Bild: Stilistisch einfach toll: Olympiasieger Hwang Dae-heon
Das Ganze ging mit der Eröffnungszeremonie im Pekinger „Vogelnest“-Stadion
los. Regisseur Zhang Yimou ließ einige seiner Statistinnen im
traditionellen „Hanbok“-Gewand aufmarschieren – jenen weit geschnittenen
Kleidern, die für die koreanische Volksseele mindestens ebenso wichtig sind
wie für Bayern Lederhosen.
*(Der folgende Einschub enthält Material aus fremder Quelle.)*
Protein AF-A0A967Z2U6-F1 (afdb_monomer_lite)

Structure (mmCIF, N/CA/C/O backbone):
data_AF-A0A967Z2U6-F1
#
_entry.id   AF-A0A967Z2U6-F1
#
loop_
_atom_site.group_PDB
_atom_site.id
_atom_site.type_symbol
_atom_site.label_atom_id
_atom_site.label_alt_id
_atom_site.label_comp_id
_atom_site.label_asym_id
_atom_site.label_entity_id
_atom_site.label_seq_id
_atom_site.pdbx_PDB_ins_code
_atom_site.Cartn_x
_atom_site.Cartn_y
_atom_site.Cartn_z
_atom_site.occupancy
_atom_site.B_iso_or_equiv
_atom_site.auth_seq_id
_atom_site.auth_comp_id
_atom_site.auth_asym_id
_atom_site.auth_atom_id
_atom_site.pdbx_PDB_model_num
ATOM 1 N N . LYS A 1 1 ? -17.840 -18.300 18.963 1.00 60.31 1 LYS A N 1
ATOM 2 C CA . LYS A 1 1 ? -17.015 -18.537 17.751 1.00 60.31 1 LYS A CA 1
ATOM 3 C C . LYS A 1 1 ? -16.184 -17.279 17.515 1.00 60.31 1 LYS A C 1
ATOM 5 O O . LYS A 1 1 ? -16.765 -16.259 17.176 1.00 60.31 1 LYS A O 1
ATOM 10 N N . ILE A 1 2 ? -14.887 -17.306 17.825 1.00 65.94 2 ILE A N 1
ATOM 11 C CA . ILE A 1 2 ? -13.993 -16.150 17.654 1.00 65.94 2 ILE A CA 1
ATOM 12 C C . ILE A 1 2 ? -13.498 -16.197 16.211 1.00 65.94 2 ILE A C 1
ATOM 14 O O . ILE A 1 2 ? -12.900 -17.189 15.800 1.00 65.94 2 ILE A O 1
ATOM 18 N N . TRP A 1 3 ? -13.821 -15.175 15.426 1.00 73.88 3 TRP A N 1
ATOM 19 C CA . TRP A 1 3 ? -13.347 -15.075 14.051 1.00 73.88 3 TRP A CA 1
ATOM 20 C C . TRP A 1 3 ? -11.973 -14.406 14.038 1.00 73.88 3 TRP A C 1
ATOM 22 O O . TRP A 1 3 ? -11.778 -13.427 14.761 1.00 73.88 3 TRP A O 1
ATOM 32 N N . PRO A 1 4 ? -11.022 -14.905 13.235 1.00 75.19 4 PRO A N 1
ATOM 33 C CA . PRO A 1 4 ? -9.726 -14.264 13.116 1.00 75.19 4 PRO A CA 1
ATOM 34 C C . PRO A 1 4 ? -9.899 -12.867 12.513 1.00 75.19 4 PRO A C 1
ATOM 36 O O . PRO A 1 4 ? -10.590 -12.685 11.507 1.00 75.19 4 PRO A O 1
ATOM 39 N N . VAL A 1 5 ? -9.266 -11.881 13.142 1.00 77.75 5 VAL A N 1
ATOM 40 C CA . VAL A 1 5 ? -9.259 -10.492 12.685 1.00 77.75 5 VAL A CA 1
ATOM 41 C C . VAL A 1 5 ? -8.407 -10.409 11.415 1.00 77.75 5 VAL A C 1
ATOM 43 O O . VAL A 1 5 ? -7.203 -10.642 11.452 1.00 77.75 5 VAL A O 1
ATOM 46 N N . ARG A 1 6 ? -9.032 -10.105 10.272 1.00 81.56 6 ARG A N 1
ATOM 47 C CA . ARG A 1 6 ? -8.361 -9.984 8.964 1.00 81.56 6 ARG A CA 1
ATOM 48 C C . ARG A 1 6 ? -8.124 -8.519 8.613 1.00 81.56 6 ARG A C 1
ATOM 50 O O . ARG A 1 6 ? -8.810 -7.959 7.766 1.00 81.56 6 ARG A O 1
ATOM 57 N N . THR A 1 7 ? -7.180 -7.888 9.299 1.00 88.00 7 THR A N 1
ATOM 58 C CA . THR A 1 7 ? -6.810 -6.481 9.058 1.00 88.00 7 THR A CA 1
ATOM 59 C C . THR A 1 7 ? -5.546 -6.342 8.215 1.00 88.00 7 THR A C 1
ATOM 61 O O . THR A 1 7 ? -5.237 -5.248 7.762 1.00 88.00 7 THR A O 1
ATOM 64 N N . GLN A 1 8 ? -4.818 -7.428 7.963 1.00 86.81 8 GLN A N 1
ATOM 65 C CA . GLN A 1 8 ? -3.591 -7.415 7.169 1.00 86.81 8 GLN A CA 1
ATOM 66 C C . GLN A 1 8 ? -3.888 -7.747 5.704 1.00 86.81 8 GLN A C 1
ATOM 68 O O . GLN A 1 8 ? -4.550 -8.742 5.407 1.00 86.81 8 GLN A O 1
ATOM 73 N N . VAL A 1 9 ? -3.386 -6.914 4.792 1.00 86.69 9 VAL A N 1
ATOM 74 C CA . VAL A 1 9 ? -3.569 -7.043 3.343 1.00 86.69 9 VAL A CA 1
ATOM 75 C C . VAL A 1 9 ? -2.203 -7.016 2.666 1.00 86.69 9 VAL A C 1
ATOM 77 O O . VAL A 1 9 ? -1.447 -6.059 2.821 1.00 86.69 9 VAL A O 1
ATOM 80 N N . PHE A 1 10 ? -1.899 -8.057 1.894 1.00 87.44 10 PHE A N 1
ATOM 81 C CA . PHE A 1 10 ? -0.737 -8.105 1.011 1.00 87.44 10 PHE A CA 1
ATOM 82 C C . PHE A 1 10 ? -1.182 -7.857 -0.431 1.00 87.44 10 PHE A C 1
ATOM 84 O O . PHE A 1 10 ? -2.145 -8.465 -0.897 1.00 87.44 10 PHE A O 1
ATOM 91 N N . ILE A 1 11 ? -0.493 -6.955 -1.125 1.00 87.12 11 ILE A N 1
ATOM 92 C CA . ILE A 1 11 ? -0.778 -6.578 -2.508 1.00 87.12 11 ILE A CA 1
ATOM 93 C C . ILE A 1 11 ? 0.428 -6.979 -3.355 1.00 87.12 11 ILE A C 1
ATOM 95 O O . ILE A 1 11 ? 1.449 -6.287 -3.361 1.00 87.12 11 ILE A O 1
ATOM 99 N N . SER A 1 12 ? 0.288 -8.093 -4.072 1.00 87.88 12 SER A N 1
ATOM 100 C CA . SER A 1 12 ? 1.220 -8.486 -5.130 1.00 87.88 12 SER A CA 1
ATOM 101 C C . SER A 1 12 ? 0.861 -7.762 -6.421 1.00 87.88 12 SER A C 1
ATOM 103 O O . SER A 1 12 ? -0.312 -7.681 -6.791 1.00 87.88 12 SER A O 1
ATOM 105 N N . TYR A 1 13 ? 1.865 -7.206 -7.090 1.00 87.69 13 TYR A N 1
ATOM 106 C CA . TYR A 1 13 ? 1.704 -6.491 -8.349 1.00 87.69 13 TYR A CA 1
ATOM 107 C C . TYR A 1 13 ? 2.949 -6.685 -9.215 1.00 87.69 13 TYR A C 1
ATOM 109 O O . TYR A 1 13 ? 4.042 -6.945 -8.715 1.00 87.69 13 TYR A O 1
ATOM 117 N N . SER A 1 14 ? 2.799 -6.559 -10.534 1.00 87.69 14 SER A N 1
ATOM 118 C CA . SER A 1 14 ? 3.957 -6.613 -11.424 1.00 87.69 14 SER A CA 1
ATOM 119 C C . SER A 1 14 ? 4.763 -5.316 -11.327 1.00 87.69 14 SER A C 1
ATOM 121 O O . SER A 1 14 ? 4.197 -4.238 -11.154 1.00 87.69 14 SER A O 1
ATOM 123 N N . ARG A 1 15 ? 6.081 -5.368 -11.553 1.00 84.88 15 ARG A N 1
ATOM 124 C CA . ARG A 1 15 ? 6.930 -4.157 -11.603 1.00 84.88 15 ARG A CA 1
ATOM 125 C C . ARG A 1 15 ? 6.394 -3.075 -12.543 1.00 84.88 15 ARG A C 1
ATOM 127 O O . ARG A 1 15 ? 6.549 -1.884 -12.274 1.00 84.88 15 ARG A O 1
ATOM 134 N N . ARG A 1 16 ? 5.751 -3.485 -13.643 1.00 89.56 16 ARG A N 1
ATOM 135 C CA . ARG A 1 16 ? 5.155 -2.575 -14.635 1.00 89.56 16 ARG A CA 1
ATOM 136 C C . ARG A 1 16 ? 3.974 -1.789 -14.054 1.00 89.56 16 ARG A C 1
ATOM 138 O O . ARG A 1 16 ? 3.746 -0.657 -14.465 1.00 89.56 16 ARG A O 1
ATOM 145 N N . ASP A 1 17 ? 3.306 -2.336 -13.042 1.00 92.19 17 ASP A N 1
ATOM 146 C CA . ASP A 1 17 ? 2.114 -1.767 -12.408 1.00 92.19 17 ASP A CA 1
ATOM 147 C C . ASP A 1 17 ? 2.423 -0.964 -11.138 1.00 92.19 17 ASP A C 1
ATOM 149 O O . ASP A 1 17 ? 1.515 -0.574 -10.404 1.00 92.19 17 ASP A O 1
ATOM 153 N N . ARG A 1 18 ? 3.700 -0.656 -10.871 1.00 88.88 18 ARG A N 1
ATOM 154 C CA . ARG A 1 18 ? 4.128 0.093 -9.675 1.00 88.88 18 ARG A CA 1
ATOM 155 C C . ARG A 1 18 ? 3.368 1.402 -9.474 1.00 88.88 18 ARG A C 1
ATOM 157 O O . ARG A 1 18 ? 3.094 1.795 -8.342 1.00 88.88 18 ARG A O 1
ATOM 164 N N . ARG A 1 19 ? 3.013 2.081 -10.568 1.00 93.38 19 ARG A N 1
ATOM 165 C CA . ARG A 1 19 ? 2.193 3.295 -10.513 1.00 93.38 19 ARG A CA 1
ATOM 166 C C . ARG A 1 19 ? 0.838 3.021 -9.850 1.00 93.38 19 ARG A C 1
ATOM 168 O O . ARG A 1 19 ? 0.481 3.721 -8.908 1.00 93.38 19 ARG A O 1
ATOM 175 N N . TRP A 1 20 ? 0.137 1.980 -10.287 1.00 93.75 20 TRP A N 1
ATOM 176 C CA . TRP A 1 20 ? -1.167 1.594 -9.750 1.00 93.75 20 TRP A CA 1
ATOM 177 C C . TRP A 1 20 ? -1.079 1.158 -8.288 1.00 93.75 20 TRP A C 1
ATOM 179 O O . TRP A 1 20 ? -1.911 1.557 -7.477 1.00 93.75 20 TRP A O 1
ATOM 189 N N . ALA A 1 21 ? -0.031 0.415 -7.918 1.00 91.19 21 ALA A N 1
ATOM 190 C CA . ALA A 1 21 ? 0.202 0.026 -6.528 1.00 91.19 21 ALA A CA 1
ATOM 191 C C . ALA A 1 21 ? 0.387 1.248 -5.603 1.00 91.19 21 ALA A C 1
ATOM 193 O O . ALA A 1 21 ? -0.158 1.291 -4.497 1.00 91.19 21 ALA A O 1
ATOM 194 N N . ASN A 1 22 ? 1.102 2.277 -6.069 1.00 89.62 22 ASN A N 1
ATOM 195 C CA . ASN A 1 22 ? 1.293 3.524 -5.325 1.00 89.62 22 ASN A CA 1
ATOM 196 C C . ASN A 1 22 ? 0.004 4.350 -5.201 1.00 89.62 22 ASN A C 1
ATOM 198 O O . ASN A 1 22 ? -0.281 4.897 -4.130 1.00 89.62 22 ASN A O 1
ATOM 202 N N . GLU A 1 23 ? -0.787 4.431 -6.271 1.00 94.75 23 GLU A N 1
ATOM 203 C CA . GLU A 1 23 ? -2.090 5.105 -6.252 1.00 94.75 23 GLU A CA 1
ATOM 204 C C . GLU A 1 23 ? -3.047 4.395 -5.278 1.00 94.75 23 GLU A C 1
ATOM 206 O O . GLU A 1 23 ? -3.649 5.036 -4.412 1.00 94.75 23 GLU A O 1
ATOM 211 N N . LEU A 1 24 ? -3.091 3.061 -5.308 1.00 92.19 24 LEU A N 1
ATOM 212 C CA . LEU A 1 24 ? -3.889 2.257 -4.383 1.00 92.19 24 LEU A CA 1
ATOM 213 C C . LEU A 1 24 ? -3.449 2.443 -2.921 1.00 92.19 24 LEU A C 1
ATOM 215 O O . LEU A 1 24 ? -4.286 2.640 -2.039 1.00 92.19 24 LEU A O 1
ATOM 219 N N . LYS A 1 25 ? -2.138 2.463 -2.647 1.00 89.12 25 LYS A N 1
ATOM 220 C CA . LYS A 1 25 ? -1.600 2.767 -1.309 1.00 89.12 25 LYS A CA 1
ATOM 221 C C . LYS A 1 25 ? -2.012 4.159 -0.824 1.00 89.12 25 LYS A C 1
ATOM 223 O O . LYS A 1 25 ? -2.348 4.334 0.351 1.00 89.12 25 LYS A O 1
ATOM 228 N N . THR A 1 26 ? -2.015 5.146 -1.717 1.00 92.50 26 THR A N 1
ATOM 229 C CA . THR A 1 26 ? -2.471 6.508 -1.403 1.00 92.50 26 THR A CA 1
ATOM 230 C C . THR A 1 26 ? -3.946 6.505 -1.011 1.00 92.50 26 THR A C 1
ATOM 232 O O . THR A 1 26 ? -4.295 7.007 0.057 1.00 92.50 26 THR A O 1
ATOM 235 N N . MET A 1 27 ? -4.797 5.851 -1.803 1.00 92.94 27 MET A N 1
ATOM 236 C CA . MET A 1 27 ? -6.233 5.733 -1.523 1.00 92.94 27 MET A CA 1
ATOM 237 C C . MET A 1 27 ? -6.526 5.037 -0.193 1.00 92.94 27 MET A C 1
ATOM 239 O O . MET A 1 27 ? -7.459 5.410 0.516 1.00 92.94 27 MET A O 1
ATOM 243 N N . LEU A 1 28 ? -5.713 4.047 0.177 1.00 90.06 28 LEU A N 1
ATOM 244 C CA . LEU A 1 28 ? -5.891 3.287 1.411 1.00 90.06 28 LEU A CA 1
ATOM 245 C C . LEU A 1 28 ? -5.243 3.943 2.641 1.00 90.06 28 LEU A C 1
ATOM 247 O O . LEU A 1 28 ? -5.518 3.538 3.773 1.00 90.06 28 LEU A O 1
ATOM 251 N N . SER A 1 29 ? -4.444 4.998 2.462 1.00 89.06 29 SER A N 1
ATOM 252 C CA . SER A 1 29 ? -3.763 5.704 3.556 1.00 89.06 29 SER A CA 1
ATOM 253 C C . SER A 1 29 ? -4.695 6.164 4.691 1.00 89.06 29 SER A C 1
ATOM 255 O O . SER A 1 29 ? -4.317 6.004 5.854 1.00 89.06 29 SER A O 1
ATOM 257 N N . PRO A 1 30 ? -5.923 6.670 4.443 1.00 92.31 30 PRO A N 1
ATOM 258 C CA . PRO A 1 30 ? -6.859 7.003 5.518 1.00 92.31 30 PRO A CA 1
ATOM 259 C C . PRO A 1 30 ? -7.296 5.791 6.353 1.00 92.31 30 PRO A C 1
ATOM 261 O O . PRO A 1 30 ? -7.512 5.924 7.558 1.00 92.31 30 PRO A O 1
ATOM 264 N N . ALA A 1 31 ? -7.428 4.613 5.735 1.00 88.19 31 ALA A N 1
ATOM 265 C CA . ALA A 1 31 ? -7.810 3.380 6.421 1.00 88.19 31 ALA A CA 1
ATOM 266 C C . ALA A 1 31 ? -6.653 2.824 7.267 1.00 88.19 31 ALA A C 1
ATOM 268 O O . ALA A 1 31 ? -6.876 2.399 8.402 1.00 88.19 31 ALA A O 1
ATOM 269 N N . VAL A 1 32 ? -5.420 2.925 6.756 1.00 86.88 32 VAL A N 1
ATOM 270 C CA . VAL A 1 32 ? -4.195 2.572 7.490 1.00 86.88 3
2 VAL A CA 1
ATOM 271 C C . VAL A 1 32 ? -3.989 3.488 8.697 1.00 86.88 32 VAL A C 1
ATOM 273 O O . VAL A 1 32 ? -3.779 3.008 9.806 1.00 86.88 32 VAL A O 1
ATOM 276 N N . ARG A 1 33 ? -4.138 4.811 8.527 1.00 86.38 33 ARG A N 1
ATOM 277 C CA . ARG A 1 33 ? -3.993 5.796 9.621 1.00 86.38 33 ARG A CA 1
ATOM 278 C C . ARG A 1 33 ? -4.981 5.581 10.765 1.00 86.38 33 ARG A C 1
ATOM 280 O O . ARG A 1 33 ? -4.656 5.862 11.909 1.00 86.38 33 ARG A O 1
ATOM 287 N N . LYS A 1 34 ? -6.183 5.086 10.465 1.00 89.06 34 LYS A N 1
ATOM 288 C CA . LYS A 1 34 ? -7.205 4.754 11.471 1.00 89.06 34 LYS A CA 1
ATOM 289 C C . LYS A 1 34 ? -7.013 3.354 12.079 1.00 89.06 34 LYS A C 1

Aus chinesischer Sicht handelt es sich um die
Zurschaustellung ethnischer Harmonie, denn im Nordosten leben knapp zwei
Millionen koreanischstämmige Chinesen, eine der 56 Minderheiten der
Volksrepublik.
Die Politiker in Seoul hingegen witterten „kulturelle Aneignung“. Aus der
Ferne mag dies penibel wirken. Und natürlich hat Südkoreas demonstrative
Abgrenzung seiner eigenen Identität auch mit einem gewissen
Minderheitskomplex zu tun. Als „Delfin zwischen zwei Walen“ fühlen sich die
Koreaner seit jeher eingepfercht zwischen den übermächtigen Staaten China
und Japan, als Vasallenstaat und später Kolonie gebeutelt.
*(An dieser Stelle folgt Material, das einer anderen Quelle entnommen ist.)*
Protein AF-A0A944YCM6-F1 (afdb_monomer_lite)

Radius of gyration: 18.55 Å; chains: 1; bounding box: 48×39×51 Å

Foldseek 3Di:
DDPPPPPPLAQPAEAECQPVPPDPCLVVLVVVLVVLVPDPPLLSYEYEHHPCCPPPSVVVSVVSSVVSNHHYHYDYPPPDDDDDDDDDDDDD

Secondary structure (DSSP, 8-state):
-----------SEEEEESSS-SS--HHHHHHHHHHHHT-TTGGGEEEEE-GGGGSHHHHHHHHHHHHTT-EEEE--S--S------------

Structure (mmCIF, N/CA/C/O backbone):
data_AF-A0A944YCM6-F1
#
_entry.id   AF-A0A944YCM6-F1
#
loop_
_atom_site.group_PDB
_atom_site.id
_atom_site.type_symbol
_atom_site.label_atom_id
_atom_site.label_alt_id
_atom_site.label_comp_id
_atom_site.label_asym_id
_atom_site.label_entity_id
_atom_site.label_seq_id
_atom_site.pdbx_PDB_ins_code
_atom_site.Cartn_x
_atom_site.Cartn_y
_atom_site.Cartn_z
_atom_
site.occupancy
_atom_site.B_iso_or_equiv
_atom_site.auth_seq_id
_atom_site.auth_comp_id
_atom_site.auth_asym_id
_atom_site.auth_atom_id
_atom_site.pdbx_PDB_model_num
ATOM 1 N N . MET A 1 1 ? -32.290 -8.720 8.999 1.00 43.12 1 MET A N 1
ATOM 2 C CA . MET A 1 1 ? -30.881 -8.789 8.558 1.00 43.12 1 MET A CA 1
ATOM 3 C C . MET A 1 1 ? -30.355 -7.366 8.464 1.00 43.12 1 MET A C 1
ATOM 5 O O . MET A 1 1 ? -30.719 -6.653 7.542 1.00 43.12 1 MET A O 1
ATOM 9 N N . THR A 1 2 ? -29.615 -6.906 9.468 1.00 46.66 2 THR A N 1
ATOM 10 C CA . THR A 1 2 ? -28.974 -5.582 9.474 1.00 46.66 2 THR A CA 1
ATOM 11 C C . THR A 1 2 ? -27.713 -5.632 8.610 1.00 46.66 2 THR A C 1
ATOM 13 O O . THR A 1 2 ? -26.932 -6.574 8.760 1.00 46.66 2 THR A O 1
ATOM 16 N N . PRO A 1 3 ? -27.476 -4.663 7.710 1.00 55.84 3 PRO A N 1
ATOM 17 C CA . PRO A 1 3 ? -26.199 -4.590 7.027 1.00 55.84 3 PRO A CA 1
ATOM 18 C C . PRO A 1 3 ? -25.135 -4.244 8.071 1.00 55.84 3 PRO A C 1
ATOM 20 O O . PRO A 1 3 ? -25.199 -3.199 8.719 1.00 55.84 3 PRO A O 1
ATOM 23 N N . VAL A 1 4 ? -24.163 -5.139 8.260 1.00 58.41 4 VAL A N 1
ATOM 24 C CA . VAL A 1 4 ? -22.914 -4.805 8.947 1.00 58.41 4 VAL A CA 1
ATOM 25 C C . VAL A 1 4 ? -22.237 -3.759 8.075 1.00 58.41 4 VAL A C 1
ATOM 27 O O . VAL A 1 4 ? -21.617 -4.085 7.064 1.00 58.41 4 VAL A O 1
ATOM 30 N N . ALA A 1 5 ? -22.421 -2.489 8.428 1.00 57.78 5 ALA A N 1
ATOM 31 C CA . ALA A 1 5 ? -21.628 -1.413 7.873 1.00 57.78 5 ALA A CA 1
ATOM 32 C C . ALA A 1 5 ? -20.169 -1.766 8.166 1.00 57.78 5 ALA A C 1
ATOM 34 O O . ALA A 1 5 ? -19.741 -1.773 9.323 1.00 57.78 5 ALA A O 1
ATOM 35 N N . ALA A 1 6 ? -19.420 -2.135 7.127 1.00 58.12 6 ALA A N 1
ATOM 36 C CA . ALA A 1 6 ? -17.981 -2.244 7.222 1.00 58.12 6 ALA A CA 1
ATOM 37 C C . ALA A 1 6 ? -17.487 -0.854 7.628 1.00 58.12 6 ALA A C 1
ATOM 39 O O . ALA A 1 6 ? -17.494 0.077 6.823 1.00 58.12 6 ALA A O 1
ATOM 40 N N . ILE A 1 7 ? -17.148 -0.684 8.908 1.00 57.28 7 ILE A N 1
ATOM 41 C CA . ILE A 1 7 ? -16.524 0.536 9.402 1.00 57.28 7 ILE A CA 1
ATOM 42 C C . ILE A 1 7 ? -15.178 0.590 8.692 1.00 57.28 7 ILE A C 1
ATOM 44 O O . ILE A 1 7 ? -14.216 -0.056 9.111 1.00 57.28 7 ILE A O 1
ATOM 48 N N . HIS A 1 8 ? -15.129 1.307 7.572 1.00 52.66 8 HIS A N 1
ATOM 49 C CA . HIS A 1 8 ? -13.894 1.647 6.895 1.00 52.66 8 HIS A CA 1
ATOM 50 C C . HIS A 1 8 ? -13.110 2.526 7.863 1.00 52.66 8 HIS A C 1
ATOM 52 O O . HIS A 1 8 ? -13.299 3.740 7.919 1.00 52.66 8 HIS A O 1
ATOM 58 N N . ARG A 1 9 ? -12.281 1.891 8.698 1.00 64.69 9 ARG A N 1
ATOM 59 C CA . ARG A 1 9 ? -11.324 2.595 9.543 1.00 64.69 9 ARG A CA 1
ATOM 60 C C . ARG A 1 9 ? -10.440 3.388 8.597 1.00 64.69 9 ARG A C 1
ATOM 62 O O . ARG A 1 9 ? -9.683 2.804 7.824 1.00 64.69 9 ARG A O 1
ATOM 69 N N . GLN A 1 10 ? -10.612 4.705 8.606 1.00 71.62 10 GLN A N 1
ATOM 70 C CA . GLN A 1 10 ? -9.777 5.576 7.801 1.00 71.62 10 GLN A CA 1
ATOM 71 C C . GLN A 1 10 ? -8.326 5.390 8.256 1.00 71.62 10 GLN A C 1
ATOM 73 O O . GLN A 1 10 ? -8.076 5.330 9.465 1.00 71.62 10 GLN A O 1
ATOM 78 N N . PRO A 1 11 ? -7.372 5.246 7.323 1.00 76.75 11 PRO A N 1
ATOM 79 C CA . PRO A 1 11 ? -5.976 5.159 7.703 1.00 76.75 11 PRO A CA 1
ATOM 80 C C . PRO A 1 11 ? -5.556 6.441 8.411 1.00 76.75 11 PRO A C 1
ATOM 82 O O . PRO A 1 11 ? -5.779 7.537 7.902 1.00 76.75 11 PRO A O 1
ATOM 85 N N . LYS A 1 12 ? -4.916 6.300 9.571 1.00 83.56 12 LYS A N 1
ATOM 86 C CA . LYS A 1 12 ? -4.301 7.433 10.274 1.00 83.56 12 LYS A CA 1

Von der zunehmend nationalistischen Bevölkerung Chinas gibt es dafür wenig
Empathie. Nicht wenige in der Volksrepublik vertreten die Auffassung, dass
Koreas kultureller Überbau – angefangen vom Konfuzianismus bis hin zu den
alten „Hanja“-Schriftzeichen – aus dem Chinesischen entlehnt ist.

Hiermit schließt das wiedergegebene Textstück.